In this system, none of Alabama's appellate judges is African American. Only 16 of 220 judges in Alabama are Black. None of the District Attorneys are Black, and only 8 of 67 Sheriffs. The back of the cell has replaced the back of the bus.

Alabama's prison habit is expensive. The prison budget is higher than the state education budget. In 2000, tuition at the University of Alabama was $3,300 a year. It costs almost three times that - $9,000 - to incarcerate an inmate for a year. But the number of African American prisoners in Alabama exceeds the number of African American college students.

Priorities have consequences. In the modern economy, what you learn has a huge effect on what you earn. Spending more on prisons than on schools is a recipe for poverty, and Alabama is poor. One out of every four children lives in poverty. One-third of the people live in poverty - and 44% of African Americans. These are not lazy people, since one-third of the jobs in Alabama are at the poverty level or below. You can work full time in Alabama and stay poor.

When the Montgomery Bus Boycott took place, the cynics said nothing would or could change in the South. The segregationists controlled the scene - the statehouse, the legislature, the local officials. But Dr. King showed that a people that would rather walk in pride than ride in shame could change the world.

It is time to go back to the South. It is time to enlist the New South against the remnants of the old. Pitch the South of opportunity and diversity against the South of reaction; champion books over bars, and schools over prisons. It is time to register people to vote and to challenge the laws that would strip a citizen of the right to vote for committing a crime even after they had repaid their debt to society.
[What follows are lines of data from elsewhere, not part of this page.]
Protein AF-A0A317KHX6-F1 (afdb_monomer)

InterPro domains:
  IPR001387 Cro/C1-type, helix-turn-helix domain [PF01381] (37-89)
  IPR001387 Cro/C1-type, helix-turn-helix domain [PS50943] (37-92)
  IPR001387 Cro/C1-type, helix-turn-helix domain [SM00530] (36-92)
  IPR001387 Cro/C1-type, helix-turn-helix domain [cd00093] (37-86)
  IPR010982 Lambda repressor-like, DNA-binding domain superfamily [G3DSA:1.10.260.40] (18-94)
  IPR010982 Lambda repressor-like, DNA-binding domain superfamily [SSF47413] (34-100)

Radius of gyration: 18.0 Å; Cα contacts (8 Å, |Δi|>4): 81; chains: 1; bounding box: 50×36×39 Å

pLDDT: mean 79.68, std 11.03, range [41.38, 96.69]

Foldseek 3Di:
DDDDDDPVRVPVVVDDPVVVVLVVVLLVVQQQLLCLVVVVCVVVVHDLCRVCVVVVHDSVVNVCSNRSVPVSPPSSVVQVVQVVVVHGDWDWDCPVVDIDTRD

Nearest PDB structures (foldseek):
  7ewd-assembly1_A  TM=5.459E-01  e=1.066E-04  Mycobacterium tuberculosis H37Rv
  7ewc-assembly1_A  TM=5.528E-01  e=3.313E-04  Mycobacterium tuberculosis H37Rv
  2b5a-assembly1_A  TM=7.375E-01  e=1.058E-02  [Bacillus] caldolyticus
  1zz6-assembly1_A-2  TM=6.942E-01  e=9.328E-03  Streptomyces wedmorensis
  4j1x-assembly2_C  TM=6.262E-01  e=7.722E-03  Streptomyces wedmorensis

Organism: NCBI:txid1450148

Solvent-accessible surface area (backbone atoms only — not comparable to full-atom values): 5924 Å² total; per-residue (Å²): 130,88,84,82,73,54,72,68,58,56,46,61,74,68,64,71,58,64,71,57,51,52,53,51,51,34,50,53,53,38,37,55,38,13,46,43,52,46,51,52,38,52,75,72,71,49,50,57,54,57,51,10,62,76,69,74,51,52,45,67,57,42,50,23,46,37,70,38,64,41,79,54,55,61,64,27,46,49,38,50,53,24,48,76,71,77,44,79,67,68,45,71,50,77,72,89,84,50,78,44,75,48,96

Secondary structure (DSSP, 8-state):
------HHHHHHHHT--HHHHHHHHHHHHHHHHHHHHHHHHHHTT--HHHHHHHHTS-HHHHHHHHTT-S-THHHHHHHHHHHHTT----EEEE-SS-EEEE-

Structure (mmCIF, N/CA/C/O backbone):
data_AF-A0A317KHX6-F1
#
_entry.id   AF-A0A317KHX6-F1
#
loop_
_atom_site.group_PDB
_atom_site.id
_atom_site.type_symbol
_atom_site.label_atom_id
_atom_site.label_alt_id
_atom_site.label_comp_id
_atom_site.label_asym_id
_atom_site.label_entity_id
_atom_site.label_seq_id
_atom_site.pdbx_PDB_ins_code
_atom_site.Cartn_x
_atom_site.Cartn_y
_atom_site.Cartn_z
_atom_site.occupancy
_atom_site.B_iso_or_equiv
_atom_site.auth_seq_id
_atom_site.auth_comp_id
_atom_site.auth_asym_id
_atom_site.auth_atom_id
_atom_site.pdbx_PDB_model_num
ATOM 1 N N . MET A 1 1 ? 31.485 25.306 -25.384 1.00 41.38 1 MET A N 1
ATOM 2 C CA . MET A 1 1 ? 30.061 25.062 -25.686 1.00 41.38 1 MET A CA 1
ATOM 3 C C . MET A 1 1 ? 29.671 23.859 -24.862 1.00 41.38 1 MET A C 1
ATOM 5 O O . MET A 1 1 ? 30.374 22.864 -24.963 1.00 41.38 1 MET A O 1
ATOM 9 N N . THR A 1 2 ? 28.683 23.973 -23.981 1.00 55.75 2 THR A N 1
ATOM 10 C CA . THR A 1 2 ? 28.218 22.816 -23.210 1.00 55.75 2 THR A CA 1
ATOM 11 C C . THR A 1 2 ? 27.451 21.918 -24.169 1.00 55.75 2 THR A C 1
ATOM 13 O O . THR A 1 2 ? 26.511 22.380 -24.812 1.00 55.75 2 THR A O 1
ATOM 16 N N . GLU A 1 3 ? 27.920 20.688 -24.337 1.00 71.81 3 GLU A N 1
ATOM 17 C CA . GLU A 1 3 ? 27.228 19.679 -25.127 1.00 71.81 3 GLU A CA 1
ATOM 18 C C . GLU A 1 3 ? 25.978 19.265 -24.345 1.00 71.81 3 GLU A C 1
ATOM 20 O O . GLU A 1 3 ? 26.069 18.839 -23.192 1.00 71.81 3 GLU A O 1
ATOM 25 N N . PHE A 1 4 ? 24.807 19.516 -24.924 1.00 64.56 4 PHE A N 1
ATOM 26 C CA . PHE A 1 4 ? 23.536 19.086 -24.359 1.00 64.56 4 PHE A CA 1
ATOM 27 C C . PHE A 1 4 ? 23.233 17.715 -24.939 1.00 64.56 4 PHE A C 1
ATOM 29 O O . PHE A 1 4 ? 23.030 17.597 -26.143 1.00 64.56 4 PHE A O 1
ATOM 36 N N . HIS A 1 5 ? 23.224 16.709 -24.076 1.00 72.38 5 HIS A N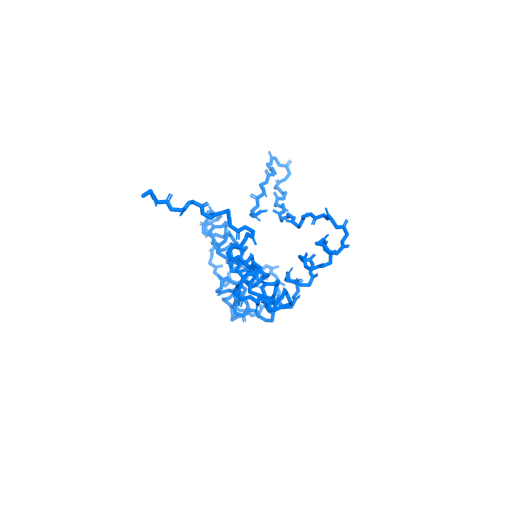 1
ATOM 37 C CA . HIS A 1 5 ? 22.823 15.357 -24.437 1.00 72.38 5 HIS A CA 1
ATOM 38 C C . HIS A 1 5 ? 21.353 15.166 -24.080 1.00 72.38 5 HIS A C 1
ATOM 40 O O . HIS A 1 5 ? 20.933 15.543 -22.979 1.00 72.38 5 HIS A O 1
ATOM 46 N N . ASP A 1 6 ? 20.576 14.616 -25.014 1.00 76.44 6 ASP A N 1
ATOM 47 C CA . ASP A 1 6 ? 19.227 14.156 -24.712 1.00 76.44 6 ASP A CA 1
ATOM 48 C C . ASP A 1 6 ? 19.316 12.953 -23.761 1.00 76.44 6 ASP A C 1
ATOM 50 O O . ASP A 1 6 ? 20.286 12.191 -23.759 1.00 76.44 6 ASP A O 1
ATOM 54 N N . TRP A 1 7 ? 18.314 12.800 -22.902 1.00 70.69 7 TRP A N 1
ATOM 55 C CA . TRP A 1 7 ? 18.271 11.711 -21.935 1.00 70.69 7 TRP A CA 1
ATOM 56 C C . TRP A 1 7 ? 18.316 10.331 -22.604 1.00 70.69 7 TRP A C 1
ATOM 58 O O . TRP A 1 7 ? 18.904 9.400 -22.044 1.00 70.69 7 TRP A O 1
ATOM 68 N N . ASP A 1 8 ? 17.740 10.206 -23.800 1.00 70.69 8 ASP A N 1
ATOM 69 C CA . ASP A 1 8 ? 17.758 8.958 -24.559 1.00 70.69 8 ASP A CA 1
ATOM 70 C C . ASP A 1 8 ? 19.166 8.623 -25.086 1.00 70.69 8 ASP A C 1
ATOM 72 O O . ASP A 1 8 ? 19.564 7.454 -25.049 1.00 70.69 8 ASP A O 1
ATOM 76 N N . ASP A 1 9 ? 19.964 9.630 -25.460 1.00 75.69 9 ASP A N 1
ATOM 77 C CA . ASP A 1 9 ? 21.349 9.451 -25.921 1.00 75.69 9 ASP A CA 1
ATOM 78 C C . ASP A 1 9 ? 22.256 8.981 -24.774 1.00 75.69 9 ASP A C 1
ATOM 80 O O . ASP A 1 9 ? 22.979 7.992 -24.905 1.00 75.69 9 ASP A O 1
ATOM 84 N N . VAL A 1 10 ? 22.141 9.619 -23.603 1.00 76.12 10 VAL A N 1
ATOM 85 C CA . VAL A 1 10 ? 22.892 9.235 -22.392 1.00 76.12 10 VAL A CA 1
ATOM 86 C C . VAL A 1 10 ? 22.530 7.817 -21.943 1.00 76.12 10 VAL A C 1
ATOM 88 O O . VAL A 1 10 ? 23.392 7.044 -21.518 1.00 76.12 10 VAL A O 1
ATOM 91 N N . ARG A 1 11 ? 21.248 7.445 -22.034 1.00 68.38 11 ARG A N 1
ATOM 92 C CA . ARG A 1 11 ? 20.773 6.101 -21.682 1.00 68.38 11 ARG A CA 1
ATOM 93 C C . ARG A 1 11 ? 21.331 5.037 -22.627 1.00 68.38 11 ARG A C 1
ATOM 95 O O . ARG A 1 11 ? 21.722 3.967 -22.156 1.00 68.38 11 ARG A O 1
ATOM 102 N N . ALA A 1 12 ? 21.356 5.317 -23.928 1.00 72.56 12 ALA A N 1
ATOM 103 C CA . ALA A 1 12 ? 21.903 4.406 -24.926 1.00 72.56 12 ALA A CA 1
ATOM 104 C C . ALA A 1 12 ? 23.415 4.196 -24.731 1.00 72.56 12 ALA A C 1
ATOM 106 O O . ALA A 1 12 ? 23.891 3.064 -24.826 1.00 72.56 12 ALA A O 1
ATOM 107 N N . GLU A 1 13 ? 24.153 5.256 -24.390 1.00 71.88 13 GLU A N 1
ATOM 108 C CA . GLU A 1 13 ? 25.601 5.207 -24.146 1.00 71.88 13 GLU A CA 1
ATOM 109 C C . GLU A 1 13 ? 25.977 4.397 -22.894 1.00 71.88 13 GLU A C 1
ATOM 111 O O . GLU A 1 13 ? 26.985 3.689 -22.882 1.00 71.88 13 GLU A O 1
ATOM 116 N N . LEU A 1 14 ? 25.153 4.465 -21.843 1.00 71.12 14 LEU A N 1
ATOM 117 C CA . LEU A 1 14 ? 25.394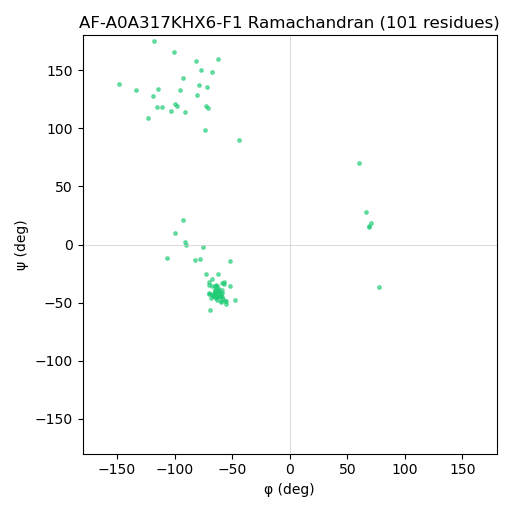 3.770 -20.574 1.00 71.12 14 LEU A CA 1
ATOM 118 C C . LEU A 1 14 ? 25.062 2.268 -20.608 1.00 71.12 14 LEU A C 1
ATOM 120 O O . LEU A 1 14 ? 25.447 1.558 -19.679 1.00 71.12 14 LEU A O 1
ATOM 124 N N . GLY A 1 15 ? 24.372 1.777 -21.646 1.00 60.94 15 GLY A N 1
ATOM 125 C CA . GLY A 1 15 ? 24.024 0.360 -21.799 1.00 60.94 15 GLY A CA 1
ATOM 126 C C . GLY A 1 15 ? 23.163 -0.174 -20.646 1.00 60.94 15 GLY A C 1
ATOM 127 O O . GLY A 1 15 ? 23.632 -0.955 -19.819 1.00 60.94 15 GLY A O 1
ATOM 128 N N . GLY A 1 16 ? 21.900 0.256 -20.570 1.00 66.62 16 GLY A N 1
ATOM 129 C CA . GLY A 1 16 ? 20.963 -0.183 -19.531 1.00 66.62 16 GLY A CA 1
ATOM 130 C C . GLY A 1 16 ? 20.362 -1.573 -19.782 1.00 66.62 16 GLY A C 1
ATOM 131 O O . GLY A 1 16 ? 19.931 -1.880 -20.888 1.00 66.62 16 GLY A O 1
ATOM 132 N N . ASP A 1 17 ? 20.276 -2.406 -18.738 1.00 77.25 17 ASP A N 1
ATOM 133 C CA . ASP A 1 17 ? 19.393 -3.581 -18.738 1.00 77.25 17 ASP A CA 1
ATOM 134 C C . ASP A 1 17 ? 17.946 -3.086 -18.594 1.00 77.25 17 ASP A C 1
ATOM 136 O O . ASP A 1 17 ? 17.496 -2.793 -17.483 1.00 77.25 17 ASP A O 1
ATOM 140 N N . ASP A 1 18 ? 17.219 -2.985 -19.709 1.00 73.25 18 ASP A N 1
ATOM 141 C CA . ASP A 1 18 ? 15.804 -2.592 -19.729 1.00 73.25 18 ASP A CA 1
ATOM 142 C C . ASP A 1 18 ? 14.967 -3.441 -18.763 1.00 73.25 18 ASP A C 1
ATOM 144 O O . ASP A 1 18 ? 14.078 -2.932 -18.080 1.00 73.25 18 ASP A O 1
ATOM 148 N N . ALA A 1 19 ? 15.293 -4.729 -18.609 1.00 73.81 19 ALA A N 1
ATOM 149 C CA . ALA A 1 19 ? 14.602 -5.581 -17.654 1.00 73.81 19 ALA A CA 1
ATOM 150 C C . ALA A 1 19 ? 14.942 -5.210 -16.201 1.00 73.81 19 ALA A C 1
ATOM 152 O O . ALA A 1 19 ? 14.087 -5.341 -15.325 1.00 73.81 19 ALA A O 1
ATOM 153 N N . ALA A 1 20 ? 16.158 -4.739 -15.907 1.00 75.06 20 ALA A N 1
ATOM 154 C CA . ALA A 1 20 ? 16.492 -4.184 -14.594 1.00 75.06 20 ALA A CA 1
ATOM 155 C C . ALA A 1 20 ? 15.775 -2.858 -14.341 1.00 75.06 20 ALA A C 1
ATOM 157 O O . ALA A 1 20 ? 15.229 -2.68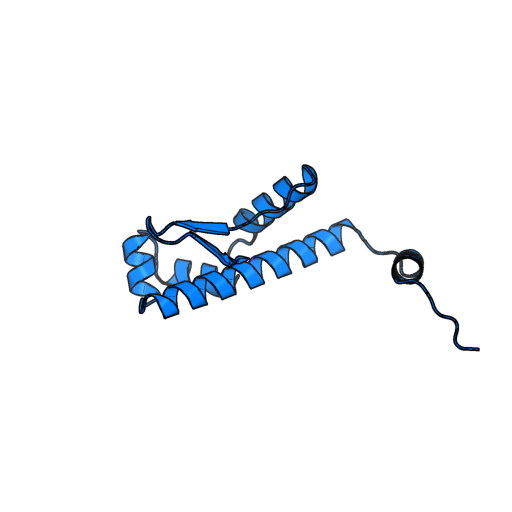1 -13.252 1.00 75.06 20 ALA A O 1
ATOM 158 N N . TYR A 1 21 ? 15.722 -1.971 -15.336 1.00 76.88 21 TYR A N 1
ATOM 159 C CA . TYR A 1 21 ? 15.008 -0.702 -15.233 1.00 76.88 21 TYR A CA 1
ATOM 160 C C . TYR A 1 21 ? 13.521 -0.919 -14.941 1.00 76.88 21 TYR A C 1
ATOM 162 O O . TYR A 1 21 ? 12.999 -0.367 -13.975 1.00 76.88 21 TYR A O 1
ATOM 170 N N . GLU A 1 22 ? 12.856 -1.795 -15.695 1.00 73.75 22 GLU A N 1
ATOM 171 C CA . GLU A 1 22 ? 11.443 -2.116 -15.475 1.00 73.75 22 GLU A CA 1
ATOM 172 C C . GLU A 1 22 ? 11.199 -2.775 -14.110 1.00 73.75 22 GLU A C 1
ATOM 174 O O . GLU A 1 22 ? 10.198 -2.494 -13.446 1.00 73.75 22 GLU A O 1
ATOM 179 N N . ARG A 1 23 ? 12.128 -3.618 -13.632 1.00 72.75 23 ARG A N 1
ATOM 180 C CA . ARG A 1 23 ? 12.055 -4.190 -12.276 1.00 72.75 23 ARG A CA 1
ATOM 181 C C . ARG A 1 23 ? 12.135 -3.111 -11.196 1.00 72.75 23 ARG A C 1
ATOM 183 O O . ARG A 1 23 ? 11.373 -3.187 -10.232 1.00 72.75 23 ARG A O 1
ATOM 190 N N . GLU A 1 24 ? 13.039 -2.145 -11.327 1.00 77.81 24 GLU A N 1
ATOM 191 C CA . GLU A 1 24 ? 13.162 -1.041 -10.366 1.00 77.81 24 GLU A CA 1
ATOM 192 C C . GLU A 1 24 ? 11.971 -0.084 -10.449 1.00 77.81 24 GLU A C 1
ATOM 194 O O . GLU A 1 24 ? 11.393 0.262 -9.420 1.00 77.81 24 GLU A O 1
ATOM 199 N N . ARG A 1 25 ? 11.519 0.256 -11.661 1.00 77.25 25 ARG A N 1
ATOM 200 C CA . ARG A 1 25 ? 10.317 1.067 -11.886 1.00 77.25 25 ARG A CA 1
ATOM 201 C C . ARG A 1 25 ? 9.101 0.452 -11.199 1.00 77.25 25 ARG A C 1
ATOM 203 O O . ARG A 1 25 ? 8.411 1.132 -10.442 1.00 77.25 25 ARG A O 1
ATOM 210 N N . ALA A 1 26 ? 8.878 -0.847 -11.396 1.00 74.19 26 ALA A N 1
ATOM 211 C CA . ALA A 1 26 ? 7.770 -1.557 -10.771 1.00 74.19 26 ALA A CA 1
ATOM 212 C C . ALA A 1 26 ? 7.879 -1.594 -9.234 1.00 74.19 26 ALA A C 1
ATOM 214 O O . ALA A 1 26 ? 6.862 -1.501 -8.545 1.00 74.19 26 ALA A O 1
ATOM 215 N N . ARG A 1 27 ? 9.098 -1.682 -8.674 1.00 75.75 27 ARG A N 1
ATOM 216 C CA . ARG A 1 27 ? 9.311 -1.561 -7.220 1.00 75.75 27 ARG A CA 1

That mean-spiritedness offends the spirit of this country, founded by people rounded up from debtors' prisons. It also offends in the midst of the Bible Belt the central teaching of the Bible: the forgiveness of sins, and the possibility of resurrection.

At the national level, pundits tend to write off the South as a Republican bastion. They say national elections will be decided in the contested industrial states of the Midwest and the go-go states of the Southwest. Bush spends his time traveling to Pennsylvania and Ohio, not to Alabama and Georgia.

Indeed, when Lyndon Johnson signed the Voting Rights Act in 1965, he predicted that Democrats would lose the South for a generation. And starting with Nixon, Republicans practiced a race-bait politics that made their party the party of white sanctuary in the South. Now, however, a generation has passed. A New South is growing. Immigrants have brought a new diversity, beyond the black-white tensions. Workers - including white workers - realize that the region's poverty drags down everyone. You can't lock up hope forever. It is time for a new citizens’ movement to register people to vote, build alliances across lines of race, and finish the liberation of the South. It is time to go back to the South.